Take the lines below between the one holding "ATOM 34 C CA" and the one holding "ATOM 51 C C", inclusive, and copy them exactly. Add nothing.

[Start of section]

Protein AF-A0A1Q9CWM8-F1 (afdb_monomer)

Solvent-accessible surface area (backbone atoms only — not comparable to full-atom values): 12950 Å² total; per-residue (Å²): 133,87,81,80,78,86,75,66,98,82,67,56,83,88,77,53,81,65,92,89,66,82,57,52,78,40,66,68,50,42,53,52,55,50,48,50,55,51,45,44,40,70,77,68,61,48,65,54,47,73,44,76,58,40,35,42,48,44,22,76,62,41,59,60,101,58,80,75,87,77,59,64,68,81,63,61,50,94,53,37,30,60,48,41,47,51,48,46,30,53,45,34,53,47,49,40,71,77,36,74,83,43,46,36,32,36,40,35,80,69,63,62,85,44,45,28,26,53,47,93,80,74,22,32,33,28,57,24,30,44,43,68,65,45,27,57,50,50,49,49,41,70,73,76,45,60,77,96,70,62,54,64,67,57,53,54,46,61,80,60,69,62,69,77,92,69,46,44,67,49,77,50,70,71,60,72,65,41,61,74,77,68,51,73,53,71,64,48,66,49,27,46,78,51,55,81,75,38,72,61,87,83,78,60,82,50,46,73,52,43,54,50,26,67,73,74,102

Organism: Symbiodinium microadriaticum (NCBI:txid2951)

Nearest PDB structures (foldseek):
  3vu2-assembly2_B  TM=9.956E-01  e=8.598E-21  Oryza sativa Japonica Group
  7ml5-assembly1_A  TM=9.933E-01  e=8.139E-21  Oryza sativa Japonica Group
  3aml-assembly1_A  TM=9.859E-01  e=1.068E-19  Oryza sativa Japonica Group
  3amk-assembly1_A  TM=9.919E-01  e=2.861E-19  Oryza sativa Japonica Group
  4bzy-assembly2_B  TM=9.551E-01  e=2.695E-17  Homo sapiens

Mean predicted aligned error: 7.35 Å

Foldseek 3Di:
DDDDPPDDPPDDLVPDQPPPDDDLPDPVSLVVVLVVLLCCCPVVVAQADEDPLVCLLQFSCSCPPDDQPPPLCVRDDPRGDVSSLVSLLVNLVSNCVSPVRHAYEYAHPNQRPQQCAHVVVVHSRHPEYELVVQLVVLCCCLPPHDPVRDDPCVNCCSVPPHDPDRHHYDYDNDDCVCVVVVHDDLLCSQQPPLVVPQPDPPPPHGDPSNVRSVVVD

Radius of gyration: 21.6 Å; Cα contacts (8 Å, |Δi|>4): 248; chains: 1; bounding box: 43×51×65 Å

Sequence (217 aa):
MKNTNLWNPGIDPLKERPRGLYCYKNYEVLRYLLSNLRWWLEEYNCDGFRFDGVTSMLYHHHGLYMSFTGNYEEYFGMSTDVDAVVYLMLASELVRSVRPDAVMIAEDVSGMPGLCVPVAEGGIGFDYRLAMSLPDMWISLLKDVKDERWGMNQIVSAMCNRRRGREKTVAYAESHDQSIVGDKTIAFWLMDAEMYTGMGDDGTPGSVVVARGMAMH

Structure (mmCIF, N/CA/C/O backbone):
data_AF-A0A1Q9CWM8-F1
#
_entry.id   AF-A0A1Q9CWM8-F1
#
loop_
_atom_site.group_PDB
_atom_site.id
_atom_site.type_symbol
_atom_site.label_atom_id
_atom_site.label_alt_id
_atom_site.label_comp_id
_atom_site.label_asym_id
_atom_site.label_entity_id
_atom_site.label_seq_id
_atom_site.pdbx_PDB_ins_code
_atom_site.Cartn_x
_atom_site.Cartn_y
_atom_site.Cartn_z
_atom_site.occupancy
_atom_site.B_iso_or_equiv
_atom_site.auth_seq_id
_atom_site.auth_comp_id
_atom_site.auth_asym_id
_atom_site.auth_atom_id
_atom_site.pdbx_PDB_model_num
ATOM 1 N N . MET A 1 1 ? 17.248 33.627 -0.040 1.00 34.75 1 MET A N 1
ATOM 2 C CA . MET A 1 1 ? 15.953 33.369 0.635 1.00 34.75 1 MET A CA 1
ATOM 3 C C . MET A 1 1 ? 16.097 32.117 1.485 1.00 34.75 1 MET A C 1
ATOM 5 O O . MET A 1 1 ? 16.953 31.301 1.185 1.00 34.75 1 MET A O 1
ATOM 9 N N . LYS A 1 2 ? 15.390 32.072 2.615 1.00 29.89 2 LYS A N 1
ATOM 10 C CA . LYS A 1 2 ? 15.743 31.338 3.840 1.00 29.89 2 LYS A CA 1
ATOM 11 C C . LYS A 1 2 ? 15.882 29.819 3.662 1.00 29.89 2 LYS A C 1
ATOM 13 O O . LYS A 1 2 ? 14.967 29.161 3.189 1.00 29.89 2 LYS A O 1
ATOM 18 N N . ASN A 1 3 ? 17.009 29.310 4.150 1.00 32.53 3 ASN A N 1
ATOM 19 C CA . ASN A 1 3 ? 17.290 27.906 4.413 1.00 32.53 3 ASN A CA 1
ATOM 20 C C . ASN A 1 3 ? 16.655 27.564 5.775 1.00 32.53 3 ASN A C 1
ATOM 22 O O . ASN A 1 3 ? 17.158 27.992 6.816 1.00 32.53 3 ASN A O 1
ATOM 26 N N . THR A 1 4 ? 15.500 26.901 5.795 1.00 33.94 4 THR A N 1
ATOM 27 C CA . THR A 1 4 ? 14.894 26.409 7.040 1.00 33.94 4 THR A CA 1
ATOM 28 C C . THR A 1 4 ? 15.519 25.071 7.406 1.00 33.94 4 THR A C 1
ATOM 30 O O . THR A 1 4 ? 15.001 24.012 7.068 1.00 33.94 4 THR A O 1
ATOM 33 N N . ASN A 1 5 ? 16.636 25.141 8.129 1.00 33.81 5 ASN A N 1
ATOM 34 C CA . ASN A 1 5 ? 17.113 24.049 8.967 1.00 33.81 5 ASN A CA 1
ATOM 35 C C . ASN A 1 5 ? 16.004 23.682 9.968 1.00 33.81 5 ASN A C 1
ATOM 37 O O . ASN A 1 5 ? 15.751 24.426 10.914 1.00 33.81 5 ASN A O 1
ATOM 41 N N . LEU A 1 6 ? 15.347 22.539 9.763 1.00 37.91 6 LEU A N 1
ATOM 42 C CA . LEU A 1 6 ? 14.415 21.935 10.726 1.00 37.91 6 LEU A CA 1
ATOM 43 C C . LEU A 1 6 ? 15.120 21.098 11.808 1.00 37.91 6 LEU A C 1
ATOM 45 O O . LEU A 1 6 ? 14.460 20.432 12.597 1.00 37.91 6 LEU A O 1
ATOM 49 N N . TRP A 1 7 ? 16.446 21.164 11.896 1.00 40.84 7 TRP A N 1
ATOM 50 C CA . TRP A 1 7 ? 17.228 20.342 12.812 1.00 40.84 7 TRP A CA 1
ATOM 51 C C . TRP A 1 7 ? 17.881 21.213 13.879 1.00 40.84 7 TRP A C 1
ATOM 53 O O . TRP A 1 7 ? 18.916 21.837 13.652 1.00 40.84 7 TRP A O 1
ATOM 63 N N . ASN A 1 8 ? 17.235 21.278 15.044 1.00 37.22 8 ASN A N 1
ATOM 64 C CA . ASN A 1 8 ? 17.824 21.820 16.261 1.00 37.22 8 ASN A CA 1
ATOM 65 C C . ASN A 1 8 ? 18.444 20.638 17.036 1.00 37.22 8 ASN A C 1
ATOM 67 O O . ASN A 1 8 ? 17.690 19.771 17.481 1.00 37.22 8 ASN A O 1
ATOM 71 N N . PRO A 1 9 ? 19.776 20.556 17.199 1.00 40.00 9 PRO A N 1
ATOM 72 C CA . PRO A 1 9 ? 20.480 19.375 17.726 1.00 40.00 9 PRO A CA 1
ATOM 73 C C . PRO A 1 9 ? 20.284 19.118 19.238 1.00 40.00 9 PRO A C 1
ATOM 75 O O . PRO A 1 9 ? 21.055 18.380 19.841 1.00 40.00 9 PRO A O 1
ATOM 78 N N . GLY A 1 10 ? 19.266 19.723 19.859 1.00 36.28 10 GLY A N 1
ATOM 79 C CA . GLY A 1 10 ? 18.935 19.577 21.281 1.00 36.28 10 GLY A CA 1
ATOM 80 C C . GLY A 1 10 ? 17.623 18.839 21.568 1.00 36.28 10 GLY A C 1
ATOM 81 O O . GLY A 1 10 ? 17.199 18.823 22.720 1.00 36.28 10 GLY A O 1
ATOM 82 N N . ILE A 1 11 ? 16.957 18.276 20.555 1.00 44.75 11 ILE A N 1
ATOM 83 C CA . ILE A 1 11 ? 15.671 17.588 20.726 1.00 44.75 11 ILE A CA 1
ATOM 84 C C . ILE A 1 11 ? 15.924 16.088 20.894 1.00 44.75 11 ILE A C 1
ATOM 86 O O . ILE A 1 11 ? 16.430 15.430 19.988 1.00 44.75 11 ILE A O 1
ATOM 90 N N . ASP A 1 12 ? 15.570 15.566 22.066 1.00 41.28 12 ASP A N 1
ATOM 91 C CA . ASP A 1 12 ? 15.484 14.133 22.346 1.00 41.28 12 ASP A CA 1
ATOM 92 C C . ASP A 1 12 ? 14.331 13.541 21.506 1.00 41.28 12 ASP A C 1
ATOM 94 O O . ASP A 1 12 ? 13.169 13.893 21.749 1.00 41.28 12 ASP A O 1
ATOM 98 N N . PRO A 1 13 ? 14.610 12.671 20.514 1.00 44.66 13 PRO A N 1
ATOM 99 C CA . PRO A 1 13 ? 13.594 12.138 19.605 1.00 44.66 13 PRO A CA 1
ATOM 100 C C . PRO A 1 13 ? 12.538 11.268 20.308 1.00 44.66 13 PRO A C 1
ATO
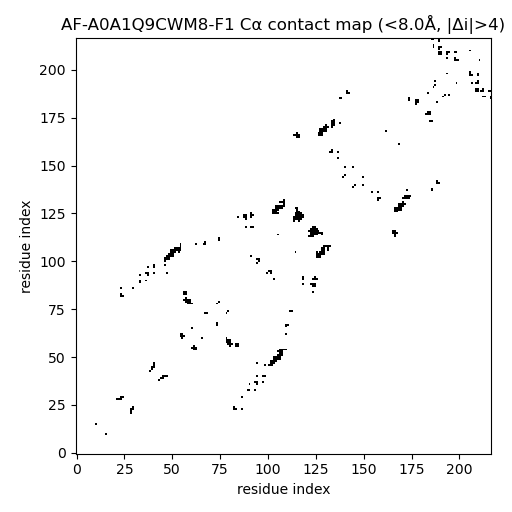M 102 O O . PRO A 1 13 ? 11.521 10.947 19.700 1.00 44.66 13 PRO A O 1
ATOM 105 N N . LEU A 1 14 ? 12.740 10.917 21.585 1.00 44.94 14 LEU A N 1
ATOM 106 C CA . LEU A 1 14 ? 11.765 10.197 22.409 1.00 44.94 14 LEU A CA 1
ATOM 107 C C . LEU A 1 14 ? 10.876 11.119 23.264 1.00 44.94 14 LEU A C 1
ATOM 109 O O . LEU A 1 14 ? 9.920 10.634 23.868 1.00 44.94 14 LEU A O 1
ATOM 113 N N . LYS A 1 15 ? 11.162 12.429 23.348 1.00 42.06 15 LYS A N 1
ATOM 114 C CA . LYS A 1 15 ? 10.411 13.368 24.211 1.00 42.06 15 LYS A CA 1
ATOM 115 C C . LYS A 1 15 ? 9.537 14.368 23.472 1.00 42.06 15 LYS A C 1
ATOM 117 O O . LYS A 1 15 ? 8.560 14.834 24.054 1.00 42.06 15 LYS A O 1
ATOM 122 N N . GLU A 1 16 ? 9.829 14.677 22.214 1.00 43.34 16 GLU A N 1
ATOM 123 C CA . GLU A 1 16 ? 8.999 15.584 21.418 1.00 43.34 16 GLU A CA 1
ATOM 124 C C . GLU A 1 16 ? 8.593 14.925 20.101 1.00 43.34 16 GLU A C 1
ATOM 126 O O . GLU A 1 16 ? 9.414 14.694 19.214 1.00 43.34 16 GLU A O 1
ATOM 131 N N . ARG A 1 17 ? 7.293 14.626 19.977 1.00 52.59 17 ARG A N 1
ATOM 132 C CA . ARG A 1 17 ? 6.696 14.113 18.741 1.00 52.59 17 ARG A CA 1
ATOM 133 C C . ARG A 1 17 ? 6.933 15.145 17.623 1.00 52.59 17 ARG A C 1
ATOM 135 O O . ARG A 1 17 ? 6.641 16.325 17.845 1.00 52.59 17 ARG A O 1
ATOM 142 N N . PRO A 1 18 ? 7.431 14.746 16.438 1.00 56.00 18 PRO A N 1
ATOM 143 C CA . PRO A 1 18 ? 7.631 15.660 15.317 1.00 56.00 18 PRO A CA 1
ATOM 144 C C . PRO A 1 18 ? 6.399 16.541 15.061 1.00 56.00 18 PRO A C 1
ATOM 146 O O . PRO A 1 18 ? 5.259 16.067 15.090 1.00 56.00 18 PRO A O 1
ATOM 149 N N . ARG A 1 19 ? 6.620 17.839 14.811 1.00 48.06 19 ARG A N 1
ATOM 150 C CA . ARG A 1 19 ? 5.539 18.790 14.501 1.00 48.06 19 ARG A CA 1
ATOM 151 C C . ARG A 1 19 ? 4.753 18.299 13.280 1.00 48.06 19 ARG A C 1
ATOM 153 O O . ARG A 1 19 ? 5.338 18.123 12.219 1.00 48.06 19 ARG A O 1
ATOM 160 N N . GLY A 1 20 ? 3.440 18.118 13.440 1.00 64.25 20 GLY A N 1
ATOM 161 C CA . GLY A 1 20 ? 2.528 17.689 12.369 1.00 64.25 20 GLY A CA 1
ATOM 162 C C . GLY A 1 20 ? 1.975 16.266 12.501 1.00 64.25 20 GLY A C 1
ATOM 163 O O . GLY A 1 20 ? 1.130 15.886 11.699 1.00 64.25 20 GLY A O 1
ATOM 164 N N . LEU A 1 21 ? 2.388 15.490 13.509 1.00 78.69 21 LEU A N 1
ATOM 165 C CA . LEU A 1 21 ? 1.821 14.161 13.761 1.00 78.69 21 LEU A CA 1
ATOM 166 C C . LEU A 1 21 ? 0.616 14.220 14.709 1.00 78.69 21 LEU A C 1
ATOM 168 O O . LEU A 1 21 ? 0.665 14.863 15.761 1.00 78.69 21 LEU A O 1
ATOM 172 N N . TYR A 1 22 ? -0.449 13.499 14.362 1.00 84.81 22 TYR A N 1
ATOM 173 C CA . TYR A 1 22 ? -1.654 13.394 15.184 1.00 84.81 22 TYR A CA 1
ATOM 174 C C . TYR A 1 22 ? -1.396 12.657 16.499 1.00 84.81 22 TYR A C 1
ATOM 176 O O . TYR A 1 22 ? -0.713 11.640 16.525 1.00 84.81 22 TYR A O 1
ATOM 184 N N . CYS A 1 23 ? -1.991 13.131 17.594 1.00 89.75 23 CYS A N 1
ATOM 185 C CA . CYS A 1 23 ? -1.984 12.421 18.872 1.00 89.75 23 CYS A CA 1
ATOM 186 C C . CYS A 1 23 ? -3.212 11.506 18.966 1.00 89.75 23 CYS A C 1
ATOM 188 O O . CYS A 1 23 ? -4.271 11.949 19.407 1.00 89.75 23 CYS A O 1
ATOM 190 N N . TYR A 1 24 ? -3.073 10.240 18.559 1.00 92.56 24 TYR A N 1
ATOM 191 C CA . TYR A 1 24 ? -4.183 9.273 18.502 1.00 92.56 24 TYR A CA 1
ATOM 192 C C . TYR A 1 24 ? -4.811 8.949 19.866 1.00 92.56 24 TYR A C 1
ATOM 194 O O . TYR A 1 24 ? -5.958 8.525 19.928 1.00 92.56 24 TYR A O 1
ATOM 202 N N . LYS A 1 25 ? -4.112 9.227 20.971 1.00 91.88 25 LYS A N 1
ATOM 203 C CA . LYS A 1 25 ? -4.659 9.110 22.330 1.00 91.88 25 LYS A CA 1
ATOM 204 C C . LYS A 1 25 ? -5.683 10.194 22.674 1.00 91.88 25 LYS A C 1
ATOM 206 O O . LYS A 1 25 ? -6.490 10.023 23.587 1.00 91.88 25 LYS A O 1
ATOM 211 N N . ASN A 1 26 ? -5.623 11.346 22.006 1.00 95.38 26 ASN A N 1
ATOM 212 C CA . ASN A 1 26 ? -6.525 12.450 22.297 1.00 95.38 26 ASN A CA 1
ATOM 213 C C . ASN A 1 26 ? -7.916 12.155 21.721 1.00 95.38 26 ASN A C 1
ATOM 215 O O . ASN A 1 26 ? -8.080 11.974 20.516 1.00 95.38 26 ASN A O 1
ATOM 219 N N . TYR A 1 27 ? -8.925 12.176 22.588 1.00 95.50 27 TYR A N 1
ATOM 220 C CA . TYR A 1 27 ? -10.308 11.890 22.227 1.00 95.50 27 TYR A CA 1
ATOM 221 C C . TYR A 1 27 ? -10.842 12.786 21.100 1.00 95.50 27 TYR A C 1
ATOM 223 O O . TYR A 1 27 ? -11.529 12.303 20.205 1.00 95.50 27 TYR A O 1
ATOM 231 N N . GLU A 1 28 ? -10.493 14.074 21.086 1.00 96.81 28 GLU A N 1
ATOM 232 C CA . GLU A 1 28 ? -10.963 14.985 20.034 1.00 96.81 28 GLU A CA 1
ATOM 233 C C . GLU A 1 28 ? -10.254 14.747 18.694 1.00 96.81 28 GLU A C 1
ATOM 235 O O . GLU A 1 28 ? -10.845 14.955 17.636 1.00 96.81 28 GLU A O 1
ATOM 240 N N . VAL A 1 29 ? -9.022 14.224 18.718 1.00 96.56 29 VAL A N 1
ATOM 241 C CA . VAL A 1 29 ? -8.330 13.774 17.499 1.00 96.56 29 VAL A CA 1
ATOM 242 C C . VAL A 1 29 ? -9.008 12.522 16.946 1.00 96.56 29 VAL A C 1
ATOM 244 O O . VAL A 1 29 ? -9.284 12.469 15.749 1.00 96.56 29 VAL A O 1
ATOM 247 N N . LEU A 1 30 ? -9.350 11.554 17.804 1.00 97.19 30 LEU A N 1
ATOM 248 C CA . LEU A 1 30 ? -10.130 10.381 17.397 1.00 97.19 30 LEU A CA 1
ATOM 249 C C . LEU A 1 30 ? -11.481 10.793 16.814 1.00 97.19 30 LEU A C 1
ATOM 251 O O . LEU A 1 30 ? -11.832 10.346 15.725 1.00 97.19 30 LEU A O 1
ATOM 255 N N . ARG A 1 31 ? -12.213 11.686 17.495 1.00 97.44 31 ARG A N 1
ATOM 256 C CA . ARG A 1 31 ? -13.494 12.207 17.006 1.00 97.44 31 ARG A CA 1
ATOM 257 C C . ARG A 1 31 ? -13.333 12.821 15.621 1.00 97.44 31 ARG A C 1
ATOM 259 O O . ARG A 1 31 ? -14.119 12.498 14.736 1.00 97.44 31 ARG A O 1
ATOM 266 N N . TYR A 1 32 ? -12.332 13.676 15.432 1.00 98.06 32 TYR A N 1
ATOM 267 C CA . TYR A 1 32 ? -12.073 14.337 14.158 1.00 98.06 32 TYR A CA 1
ATOM 268 C C . TYR A 1 32 ? -11.798 13.332 13.031 1.00 98.06 32 TYR A C 1
ATOM 270 O O . TYR A 1 32 ? -12.482 13.358 12.010 1.00 98.06 32 TYR A O 1
ATOM 278 N N . LEU A 1 33 ? -10.846 12.417 13.230 1.00 98.06 33 LEU A N 1
ATOM 279 C CA . LEU A 1 33 ? -10.425 11.465 12.199 1.00 98.06 33 LEU A CA 1
ATOM 280 C C . LEU A 1 33 ? -11.523 10.445 11.863 1.00 98.06 33 LEU A C 1
ATOM 282 O O . LEU A 1 33 ? -11.818 10.216 10.693 1.00 98.06 33 LEU A O 1
ATOM 286 N N . LEU A 1 34 ? -12.189 9.883 12.874 1.00 98.38 34 LEU A N 1
ATOM 287 C CA . LEU A 1 34 ? -13.293 8.941 12.672 1.00 98.38 34 LEU A CA 1
ATOM 288 C C . LEU A 1 34 ? -14.497 9.614 11.996 1.00 98.38 34 LEU A C 1
ATOM 290 O O . LEU A 1 34 ? -15.094 9.046 11.081 1.00 98.38 34 LEU A O 1
ATOM 294 N N . SER A 1 35 ? -14.825 10.850 12.388 1.00 98.25 35 SER A N 1
ATOM 295 C CA . SER A 1 35 ? -15.889 11.614 11.723 1.00 98.25 35 SER A CA 1
ATOM 296 C C . SER A 1 35 ? -15.523 11.950 10.280 1.00 98.25 35 SER A C 1
ATOM 298 O O . SER A 1 35 ? -16.406 11.964 9.430 1.00 98.25 35 SER A O 1
ATOM 300 N N . ASN A 1 36 ? -14.239 12.178 9.977 1.00 98.38 36 ASN A N 1
ATOM 301 C CA . ASN A 1 36 ? -13.781 12.407 8.609 1.00 98.38 36 ASN A CA 1
ATOM 302 C C . ASN A 1 36 ? -14.009 11.181 7.713 1.00 98.38 36 ASN A C 1
ATOM 304 O O . ASN A 1 36 ? -14.518 11.335 6.607 1.00 98.38 36 ASN A O 1
ATOM 308 N N . LEU A 1 37 ? -13.714 9.972 8.203 1.00 98.38 37 LEU A N 1
ATOM 309 C CA . LEU A 1 37 ? -13.993 8.736 7.462 1.00 98.38 37 LEU A CA 1
ATOM 310 C C . LEU A 1 37 ? -15.488 8.583 7.180 1.00 98.38 37 LEU A C 1
ATOM 312 O O . LEU A 1 37 ? -15.887 8.367 6.039 1.00 98.38 37 LEU A O 1
ATOM 316 N N . ARG A 1 38 ? -16.326 8.756 8.208 1.00 98.12 38 ARG A N 1
ATOM 317 C CA . ARG A 1 38 ? -17.782 8.683 8.049 1.00 98.12 38 ARG A CA 1
ATOM 318 C C . ARG A 1 38 ? -18.308 9.730 7.064 1.00 98.12 38 ARG A C 1
ATOM 320 O O . ARG A 1 38 ? -19.142 9.400 6.232 1.00 98.12 38 ARG A O 1
ATOM 327 N N . TRP A 1 39 ? -17.797 10.957 7.129 1.00 98.38 39 TRP A N 1
ATOM 328 C CA . TRP A 1 39 ? -18.176 12.044 6.228 1.00 98.38 39 TRP A CA 1
ATOM 329 C C . TRP A 1 39 ? -17.937 11.689 4.757 1.00 98.38 39 TRP A C 1
ATOM 331 O O . TRP A 1 39 ? -18.832 11.860 3.936 1.00 98.38 39 TRP A O 1
ATOM 341 N N . TRP A 1 40 ? -16.769 11.139 4.419 1.00 98.50 40 TRP A N 1
ATOM 342 C CA . TRP A 1 40 ? -16.486 10.701 3.048 1.00 98.50 40 TRP A CA 1
ATOM 343 C C . TRP A 1 40 ? -17.390 9.549 2.590 1.00 98.50 40 TRP A C 1
ATOM 345 O O . TRP A 1 40 ? -17.810 9.524 1.433 1.00 98.50 40 TRP A O 1
ATOM 355 N N . LEU A 1 41 ? -17.725 8.618 3.487 1.00 97.81 41 LEU A N 1
ATOM 356 C CA . LEU A 1 41 ? -18.649 7.527 3.171 1.00 97.81 41 LEU A CA 1
ATOM 357 C C . LEU A 1 41 ? -20.083 8.020 2.942 1.00 97.81 41 LEU A C 1
ATOM 359 O O . LEU A 1 41 ? -20.720 7.566 2.001 1.00 97.81 41 LEU A O 1
ATOM 363 N N . GLU A 1 42 ? -20.598 8.918 3.785 1.00 97.50 42 GLU A N 1
ATOM 364 C CA . GLU A 1 42 ? -22.005 9.344 3.738 1.00 97.50 42 GLU A CA 1
ATOM 365 C C . GLU A 1 42 ? -22.254 10.475 2.730 1.00 97.50 42 GLU A C 1
ATOM 367 O O . GLU A 1 42 ? -23.211 10.408 1.962 1.00 97.50 42 GLU A O 1
ATOM 372 N N . GLU A 1 43 ? -21.398 11.499 2.694 1.00 98.06 43 GLU A N 1
ATOM 373 C CA . GLU A 1 43 ? -21.616 12.674 1.841 1.00 98.06 43 GLU A CA 1
ATOM 374 C C . GLU A 1 43 ? -21.176 12.413 0.395 1.00 98.06 43 GLU A C 1
ATOM 376 O O . GLU A 1 43 ? -21.867 12.768 -0.559 1.00 98.06 43 GLU A O 1
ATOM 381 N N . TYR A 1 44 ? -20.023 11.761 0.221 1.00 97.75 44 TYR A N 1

[End of section]

### Output for this exercise
ATOM 34 C CA . ASN A 1 5 ? 17.113 24.049 8.967 1.00 33.81 5 ASN A CA 1
ATOM 35 C C . ASN A 1 5 ? 16.004 23.682 9.968 1.00 33.81 5 ASN A C 1
ATOM 37 O O . ASN A 1 5 ? 15.751 24.426 10.914 1.00 33.81 5 ASN A O 1
ATOM 41 N N . LEU A 1 6 ? 15.347 22.539 9.763 1.00 37.91 6 LEU A N 1
ATOM 42 C CA . LEU A 1 6 ? 14.415 21.935 10.726 1.00 37.91 6 LEU A CA 1
ATOM 43 C C . LEU A 1 6 ? 15.120 21.098 11.808 1.00 37.91 6 LEU A C 1
ATOM 45 O O . LEU A 1 6 ? 14.460 20.432 12.597 1.00 37.91 6 LEU A O 1
ATOM 49 N N . TRP A 1 7 ? 16.446 21.164 11.896 1.00 40.84 7 TRP A N 1
ATOM 50 C CA . TRP A 1 7 ? 17.228 20.342 12.812 1.00 40.84 7 TRP A CA 1
ATOM 51 C C . TRP A 1 7 ? 17.881 21.213 13.879 1.00 40.84 7 TRP A C 1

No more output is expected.